5. Amend § 1005.36 to revise paragraph (b)(3) to read as follows:

§ 1005.36
Transfers scheduled before the date of transfer.

(b) * * *

(3) Disclosures provided pursuant to paragraph (a)(1)(ii) or (a)(2)(ii) of this section must be accurate as of when the remittance transfer to which it pertains is made, except to the extent estimates are permitted by § 1005.32(a)[ or] ▸,◂ (b)(1)▸, (b)(3) or (b)(4)◂.

6. In Supplement I to part 1005:

a. Under Section 1005.31 Disclosures,

i. Under subheading 31(b)(1) Pre-Payment Disclosures, revise paragraph 1.ii and add paragraphs 1.iii through v.

ii. Under subheading 31(b)(1)(vi) Fees and Taxes imposed by a Person Other than the Provider, revise paragraph 2 and add paragraphs 3 and 4.

iii. Under subheading 31(d) Estimates, revise paragraph 1.

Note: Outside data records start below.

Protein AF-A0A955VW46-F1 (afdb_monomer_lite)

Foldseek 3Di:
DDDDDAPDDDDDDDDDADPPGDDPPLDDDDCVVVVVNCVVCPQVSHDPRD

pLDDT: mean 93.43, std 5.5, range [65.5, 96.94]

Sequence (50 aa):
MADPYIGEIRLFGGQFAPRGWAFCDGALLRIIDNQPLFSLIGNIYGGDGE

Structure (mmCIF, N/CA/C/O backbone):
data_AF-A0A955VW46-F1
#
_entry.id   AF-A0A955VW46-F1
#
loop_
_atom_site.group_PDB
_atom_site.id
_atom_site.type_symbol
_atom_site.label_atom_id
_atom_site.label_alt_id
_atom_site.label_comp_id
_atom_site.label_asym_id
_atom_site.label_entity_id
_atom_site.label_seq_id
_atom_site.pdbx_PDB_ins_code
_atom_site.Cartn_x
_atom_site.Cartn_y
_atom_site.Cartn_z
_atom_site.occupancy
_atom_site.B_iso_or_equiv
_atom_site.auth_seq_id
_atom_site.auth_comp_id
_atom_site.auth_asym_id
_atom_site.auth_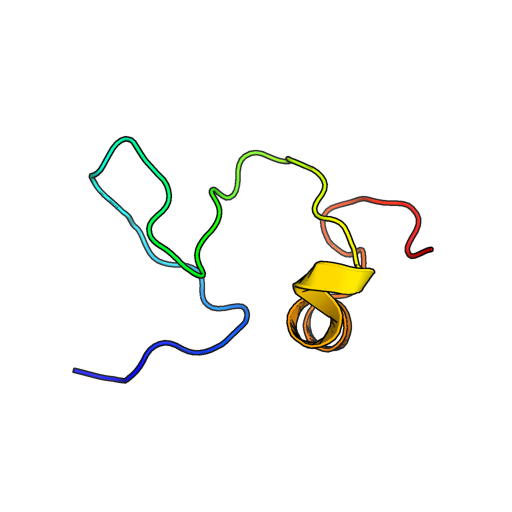atom_id
_atom_site.pdbx_PDB_model_num
ATOM 1 N N . MET A 1 1 ? 24.173 0.012 6.754 1.00 65.50 1 MET A N 1
ATOM 2 C CA . MET A 1 1 ? 22.862 0.325 6.144 1.00 65.50 1 MET A CA 1
ATOM 3 C C . MET A 1 1 ? 21.823 -0.139 7.148 1.00 65.50 1 MET A C 1
ATOM 5 O O . MET A 1 1 ? 22.007 -1.236 7.652 1.00 65.50 1 MET A O 1
ATOM 9 N N . ALA A 1 2 ? 20.865 0.700 7.548 1.00 79.38 2 ALA A N 1
ATOM 10 C CA . ALA A 1 2 ? 19.883 0.311 8.563 1.00 79.38 2 ALA A CA 1
ATOM 11 C C . ALA A 1 2 ? 18.913 -0.732 7.991 1.00 79.38 2 ALA A C 1
ATOM 13 O O . ALA A 1 2 ? 18.441 -0.575 6.857 1.00 79.38 2 ALA A O 1
ATOM 14 N N . ASP A 1 3 ? 18.640 -1.781 8.763 1.00 87.94 3 ASP A N 1
ATOM 15 C CA . ASP A 1 3 ? 17.656 -2.795 8.402 1.00 87.94 3 ASP A CA 1
ATOM 16 C C . ASP A 1 3 ? 16.273 -2.148 8.220 1.00 87.94 3 ASP A C 1
ATOM 18 O O . ASP A 1 3 ? 15.908 -1.250 8.987 1.00 87.94 3 ASP A O 1
ATOM 22 N N . PRO A 1 4 ? 15.511 -2.536 7.182 1.00 91.56 4 PRO A N 1
ATOM 23 C CA . PRO A 1 4 ? 14.165 -2.021 6.994 1.00 91.56 4 PRO A CA 1
ATOM 24 C C . PRO A 1 4 ? 13.233 -2.511 8.103 1.00 91.56 4 PRO A C 1
ATOM 26 O O . PRO A 1 4 ? 13.405 -3.603 8.648 1.00 91.56 4 PRO A O 1
ATOM 29 N N . TYR A 1 5 ? 12.212 -1.714 8.398 1.00 93.94 5 TYR A N 1
ATOM 30 C CA . TYR A 1 5 ? 11.201 -2.024 9.407 1.00 93.94 5 TYR A CA 1
ATOM 31 C C . TYR A 1 5 ? 9.786 -1.831 8.849 1.00 93.94 5 TYR A C 1
ATOM 33 O O . TYR A 1 5 ? 9.573 -1.184 7.825 1.00 93.94 5 TYR A O 1
ATOM 41 N N . ILE A 1 6 ? 8.800 -2.436 9.512 1.00 95.94 6 ILE A N 1
ATOM 42 C CA . ILE A 1 6 ? 7.400 -2.406 9.067 1.00 95.94 6 ILE A CA 1
ATOM 43 C C . ILE A 1 6 ? 6.854 -0.976 9.177 1.00 95.94 6 I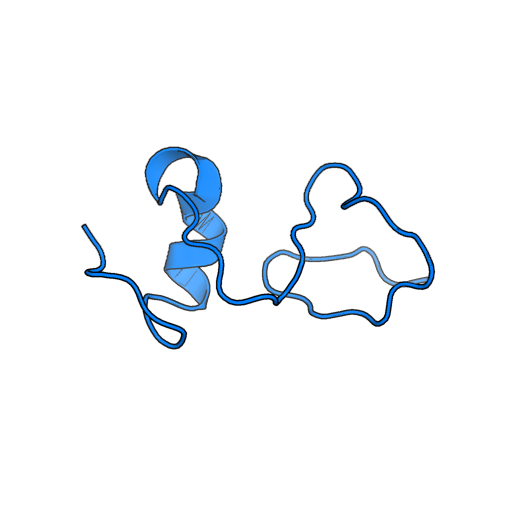LE A C 1
ATOM 45 O O . ILE A 1 6 ? 7.025 -0.322 10.202 1.00 95.94 6 ILE A O 1
ATOM 49 N N . GLY A 1 7 ? 6.188 -0.504 8.120 1.00 94.94 7 GLY A N 1
ATOM 50 C CA . GLY A 1 7 ? 5.641 0.855 8.037 1.00 94.94 7 GLY A CA 1
ATOM 51 C C . GLY A 1 7 ? 6.622 1.905 7.506 1.00 94.94 7 GLY A C 1
ATOM 52 O O . GLY A 1 7 ? 6.273 3.080 7.417 1.00 94.94 7 GLY A O 1
ATOM 53 N N . GLU A 1 8 ? 7.840 1.510 7.135 1.00 95.69 8 GLU A N 1
ATOM 54 C CA . GLU A 1 8 ? 8.797 2.399 6.485 1.00 95.69 8 GLU A CA 1
ATOM 55 C C . GLU A 1 8 ? 8.395 2.716 5.033 1.00 95.69 8 GLU A C 1
ATOM 57 O O . GLU A 1 8 ? 7.989 1.835 4.276 1.00 95.69 8 GLU A O 1
ATOM 62 N N . ILE A 1 9 ? 8.576 3.973 4.618 1.00 95.31 9 ILE A N 1
ATOM 63 C CA . ILE A 1 9 ? 8.402 4.411 3.228 1.00 95.31 9 ILE A CA 1
ATOM 64 C C . ILE A 1 9 ? 9.774 4.758 2.650 1.00 95.31 9 ILE A C 1
ATOM 66 O O . ILE A 1 9 ? 10.508 5.574 3.208 1.00 95.31 9 ILE A O 1
ATOM 70 N N . ARG A 1 10 ? 10.116 4.161 1.504 1.00 94.44 10 ARG A N 1
ATOM 71 C CA . ARG A 1 10 ? 11.359 4.436 0.771 1.00 94.44 10 ARG A CA 1
ATOM 72 C C . ARG A 1 10 ? 11.072 4.712 -0.698 1.00 94.44 10 ARG A C 1
ATOM 74 O O . ARG A 1 10 ? 10.210 4.079 -1.302 1.00 94.44 10 ARG A O 1
ATOM 81 N N . LEU A 1 11 ? 11.842 5.630 -1.282 1.00 94.50 11 LEU A N 1
ATOM 82 C CA . LEU A 1 11 ? 11.864 5.812 -2.732 1.00 94.50 11 LEU A CA 1
ATOM 83 C C . LEU A 1 11 ? 12.433 4.551 -3.389 1.00 94.50 11 LEU A C 1
ATOM 85 O O . LEU A 1 11 ? 13.455 4.018 -2.952 1.00 94.50 11 LEU A O 1
ATOM 89 N N . PHE A 1 12 ? 11.780 4.093 -4.451 1.00 93.94 12 PHE A N 1
ATOM 90 C CA . PHE A 1 12 ? 12.146 2.877 -5.161 1.00 93.94 12 PHE A CA 1
ATOM 91 C C . PHE A 1 12 ? 12.101 3.117 -6.673 1.00 93.94 12 PHE A C 1
ATOM 93 O O . PHE A 1 12 ? 11.125 3.648 -7.191 1.00 93.94 12 PHE A O 1
ATOM 100 N N . GLY A 1 13 ? 13.179 2.751 -7.374 1.00 94.56 13 GLY A N 1
ATOM 101 C CA . GLY A 1 13 ? 13.339 2.988 -8.816 1.00 94.56 13 GLY A CA 1
ATOM 102 C C . GLY A 1 13 ? 12.925 1.821 -9.718 1.00 94.56 13 GLY A C 1
ATOM 103 O O . GLY A 1 13 ? 13.122 1.899 -10.927 1.00 94.56 13 GLY A O 1
ATOM 104 N N . GLY A 1 14 ? 12.417 0.721 -9.155 1.00 93.38 14 GLY A N 1
ATOM 105 C CA . GLY A 1 14 ? 11.926 -0.425 -9.925 1.00 93.38 14 GLY A CA 1
ATOM 106 C C . GLY A 1 14 ? 10.425 -0.351 -10.212 1.00 93.38 14 GLY A C 1
ATOM 107 O O . GLY A 1 14 ? 9.704 0.461 -9.642 1.00 93.38 14 GLY A O 1
ATOM 108 N N . GLN A 1 15 ? 9.948 -1.241 -11.084 1.00 95.19 15 GLN A N 1
ATOM 109 C CA . GLN A 1 15 ? 8.541 -1.300 -11.516 1.00 95.19 15 GLN A CA 1
ATOM 110 C C . GLN A 1 15 ? 7.723 -2.420 -10.846 1.00 95.19 15 GLN A C 1
ATOM 112 O O . GLN A 1 15 ? 6.565 -2.627 -11.192 1.00 95.19 15 GLN A O 1
ATOM 117 N N . PHE A 1 16 ? 8.303 -3.156 -9.895 1.00 94.94 16 PHE A N 1
ATOM 118 C CA . PHE A 1 16 ? 7.625 -4.208 -9.131 1.00 94.94 16 PHE A CA 1
ATOM 119 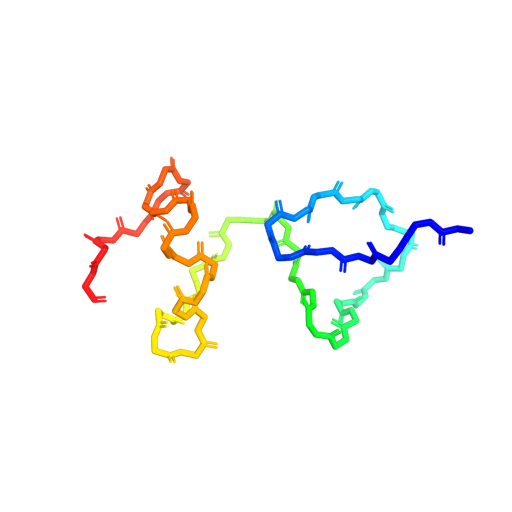C C . PHE A 1 16 ? 7.876 -4.023 -7.636 1.00 94.94 16 PHE A C 1
ATOM 121 O O . PHE A 1 16 ? 8.969 -3.622 -7.250 1.00 94.94 16 PHE A O 1
ATOM 128 N N . ALA A 1 17 ? 6.904 -4.356 -6.791 1.00 93.75 17 ALA A N 1
ATOM 129 C CA . ALA A 1 17 ? 7.106 -4.327 -5.348 1.00 93.75 17 ALA A CA 1
ATOM 130 C C . ALA A 1 17 ? 7.972 -5.531 -4.913 1.00 93.75 17 ALA A C 1
ATOM 132 O O . ALA A 1 17 ? 7.602 -6.679 -5.186 1.00 93.75 17 ALA A O 1
ATOM 133 N N . PRO A 1 18 ? 9.134 -5.319 -4.265 1.00 93.19 18 PRO A N 1
ATOM 134 C CA . PRO A 1 18 ? 9.912 -6.411 -3.685 1.00 93.19 18 PRO A CA 1
ATOM 135 C C . PRO A 1 18 ? 9.123 -7.163 -2.602 1.00 93.19 18 PRO A C 1
ATOM 137 O O . PRO A 1 18 ? 8.164 -6.645 -2.034 1.00 93.19 18 PRO A O 1
ATOM 140 N N . ARG A 1 19 ? 9.552 -8.383 -2.250 1.00 92.56 19 ARG A N 1
ATOM 141 C CA . ARG A 1 19 ? 8.914 -9.153 -1.168 1.00 92.56 19 ARG A CA 1
ATOM 142 C C . ARG A 1 19 ? 8.916 -8.349 0.139 1.00 92.56 19 ARG A C 1
ATOM 144 O O . ARG A 1 19 ? 9.971 -7.886 0.566 1.00 92.56 19 ARG A O 1
ATOM 151 N N . GLY A 1 20 ? 7.752 -8.253 0.782 1.00 93.00 20 GLY A N 1
ATOM 152 C CA . GLY A 1 20 ? 7.569 -7.505 2.033 1.00 93.00 20 GLY A CA 1
ATOM 153 C C . GLY A 1 20 ? 7.347 -6.002 1.842 1.00 93.00 20 GLY A C 1
ATOM 154 O O . GLY A 1 20 ? 7.236 -5.289 2.831 1.00 93.00 20 GLY A O 1
ATOM 155 N N . TRP A 1 21 ? 7.266 -5.533 0.596 1.00 95.44 21 TRP A N 1
ATOM 156 C CA . TRP A 1 21 ? 6.948 -4.155 0.249 1.00 95.44 21 TRP A CA 1
ATOM 157 C C . TRP A 1 21 ? 5.679 -4.106 -0.595 1.00 95.44 21 TRP A C 1
ATOM 159 O O . TRP A 1 21 ? 5.320 -5.068 -1.273 1.00 95.44 21 TRP A O 1
ATOM 169 N N . ALA A 1 22 ? 5.027 -2.953 -0.576 1.00 96.19 22 ALA A N 1
ATOM 170 C CA . ALA A 1 22 ? 3.919 -2.612 -1.450 1.00 96.19 22 ALA A CA 1
ATOM 171 C C . ALA A 1 22 ? 4.137 -1.190 -1.976 1.00 96.19 22 ALA A C 1
ATOM 173 O O . ALA A 1 22 ? 4.836 -0.387 -1.350 1.00 96.19 22 ALA A O 1
ATOM 174 N N . PHE A 1 23 ? 3.555 -0.878 -3.131 1.00 96.44 23 PHE A N 1
ATOM 175 C CA . PHE A 1 23 ? 3.513 0.500 -3.600 1.00 96.44 23 PHE A CA 1
ATOM 176 C C . PHE A 1 23 ? 2.535 1.319 -2.751 1.00 96.44 23 PHE A C 1
ATOM 178 O O . PHE A 1 23 ? 1.534 0.807 -2.261 1.00 96.44 23 PHE A O 1
ATOM 185 N N . CYS A 1 24 ? 2.835 2.606 -2.574 1.00 95.25 24 CYS A N 1
ATOM 186 C CA . CYS A 1 24 ? 1.939 3.567 -1.927 1.00 95.25 24 CYS A CA 1
ATOM 187 C C . CYS A 1 24 ? 1.019 4.212 -2.978 1.00 95.25 24 CYS A C 1
ATOM 189 O O . CYS A 1 24 ? 1.091 5.415 -3.213 1.00 95.25 24 CYS A O 1
ATOM 191 N N . ASP A 1 25 ? 0.212 3.401 -3.661 1.00 95.38 25 ASP A N 1
ATOM 192 C CA . ASP A 1 25 ? -0.649 3.797 -4.789 1.00 95.38 25 ASP A CA 1
ATOM 193 C C . ASP A 1 25 ? -2.151 3.825 -4.444 1.00 95.38 25 ASP A C 1
ATOM 195 O O . ASP A 1 25 ? -2.991 4.032 -5.319 1.00 95.38 25 ASP A O 1
ATOM 199 N N . GLY A 1 26 ? -2.493 3.647 -3.164 1.00 94.94 26 GLY A N 1
ATOM 200 C CA . GLY A 1 26 ? -3.874 3.621 -2.677 1.00 94.94 26 GLY A CA 1
ATOM 201 C C . GLY A 1 26 ? -4.545 2.247 -2.744 1.00 94.94 26 GLY A C 1
ATOM 202 O O . GLY A 1 26 ? -5.749 2.155 -2.509 1.00 94.94 26 GLY A O 1
ATOM 203 N N . ALA A 1 27 ? -3.805 1.175 -3.046 1.00 94.44 27 ALA A N 1
ATOM 204 C CA . ALA A 1 27 ? -4.334 -0.181 -2.968 1.00 94.44 27 ALA A CA 1
ATOM 205 C C . ALA A 1 27 ? -4.726 -0.576 -1.529 1.00 94.44 27 ALA A C 1
ATOM 207 O O . ALA A 1 27 ? -4.017 -0.283 -0.565 1.00 94.44 27 ALA A O 1
ATOM 208 N N . LEU A 1 28 ? -5.837 -1.308 -1.392 1.00 95.06 28 LEU A N 1
ATOM 209 C CA . LEU A 1 28 ? -6.238 -1.912 -0.120 1.00 95.06 28 LEU A CA 1
ATOM 210 C C . LEU A 1 28 ? -5.470 -3.218 0.111 1.00 95.06 28 LEU A C 1
ATOM 212 O O . LEU A 1 28 ? -5.458 -4.108 -0.742 1.00 95.06 28 LEU A O 1
ATOM 216 N N . LEU A 1 29 ? -4.861 -3.347 1.289 1.00 95.00 29 LEU A N 1
ATOM 217 C CA . LEU A 1 29 ? -4.169 -4.555 1.732 1.00 95.00 29 LEU A CA 1
ATOM 218 C C . LEU A 1 29 ? -5.025 -5.290 2.763 1.00 95.00 29 LEU A C 1
ATOM 220 O O . L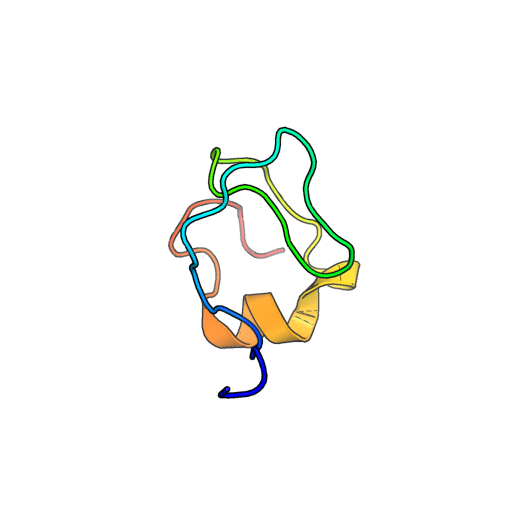EU A 1 29 ? -5.580 -4.672 3.669 1.00 95.00 29 LEU A O 1
ATOM 224 N N . ARG A 1 30 ? -5.111 -6.621 2.659 1.00 96.06 30 ARG A N 1
ATOM 225 C CA . ARG A 1 30 ? -5.864 -7.421 3.634 1.00 96.06 30 ARG A CA 1
ATOM 226 C C . ARG A 1 30 ? -5.186 -7.358 5.001 1.00 96.06 30 ARG A C 1
ATOM 228 O O . ARG A 1 30 ? -4.004 -7.698 5.113 1.00 96.06 30 ARG A O 1
ATOM 235 N N . ILE A 1 31 ? -5.948 -7.001 6.036 1.00 96.00 31 ILE A N 1
ATOM 236 C CA . ILE A 1 31 ? -5.453 -6.883 7.416 1.00 96.00 31 ILE A CA 1
ATOM 237 C C . ILE A 1 31 ? -4.915 -8.220 7.923 1.00 96.00 31 ILE A C 1
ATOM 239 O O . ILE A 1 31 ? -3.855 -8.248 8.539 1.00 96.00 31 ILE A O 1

b. Under Section 1005.32 Estimates,

i. Revise comment 32-1.

ii. Under subheading 32(b) Permanent Exceptions, add new subheading 32(b)(3) Permanent Exception Where Variables Affect Foreign Taxes and add new comment 32(b)(3)-1.

iii. Under subheading 32(b) Permanent Exceptions, add new subheading 32(b)(4) Permanent Exception Where Variables Affect Recipient Institution Fees and add new comments 32(b)(4)-1 and 32 (b)(4)-2.

iv. Under subheading 32(d) Bases for Estimates for Transfers Scheduled Before the Date of Transfer, revise the second sentence of comment 32(d)-1 and add a new sentence immediately following it.

c. Under Section 1005.33, Procedures for Resolving Errors,

i. Under subheading 33(a) Definition of Error, revise the second sentence of comment 33(a)-3.ii and comment 33(a)-4, redesignate comments 33(a)-7 and 33(a)-8 as comments 33(a)-8 and 33(a)-9 respectively, revise newly redesignated comment 33(a)-9, and add new comment 33(a)-7.

ii. Under subheading 33(c) Time Limits and Extent of Investigation, revise comment 33(c)-2 and add new comment 33(c)-11.

iii. Add new subheading 33(h) Incorrect Account Number Supplied and add paragraphs 1 and 2 under the subheading.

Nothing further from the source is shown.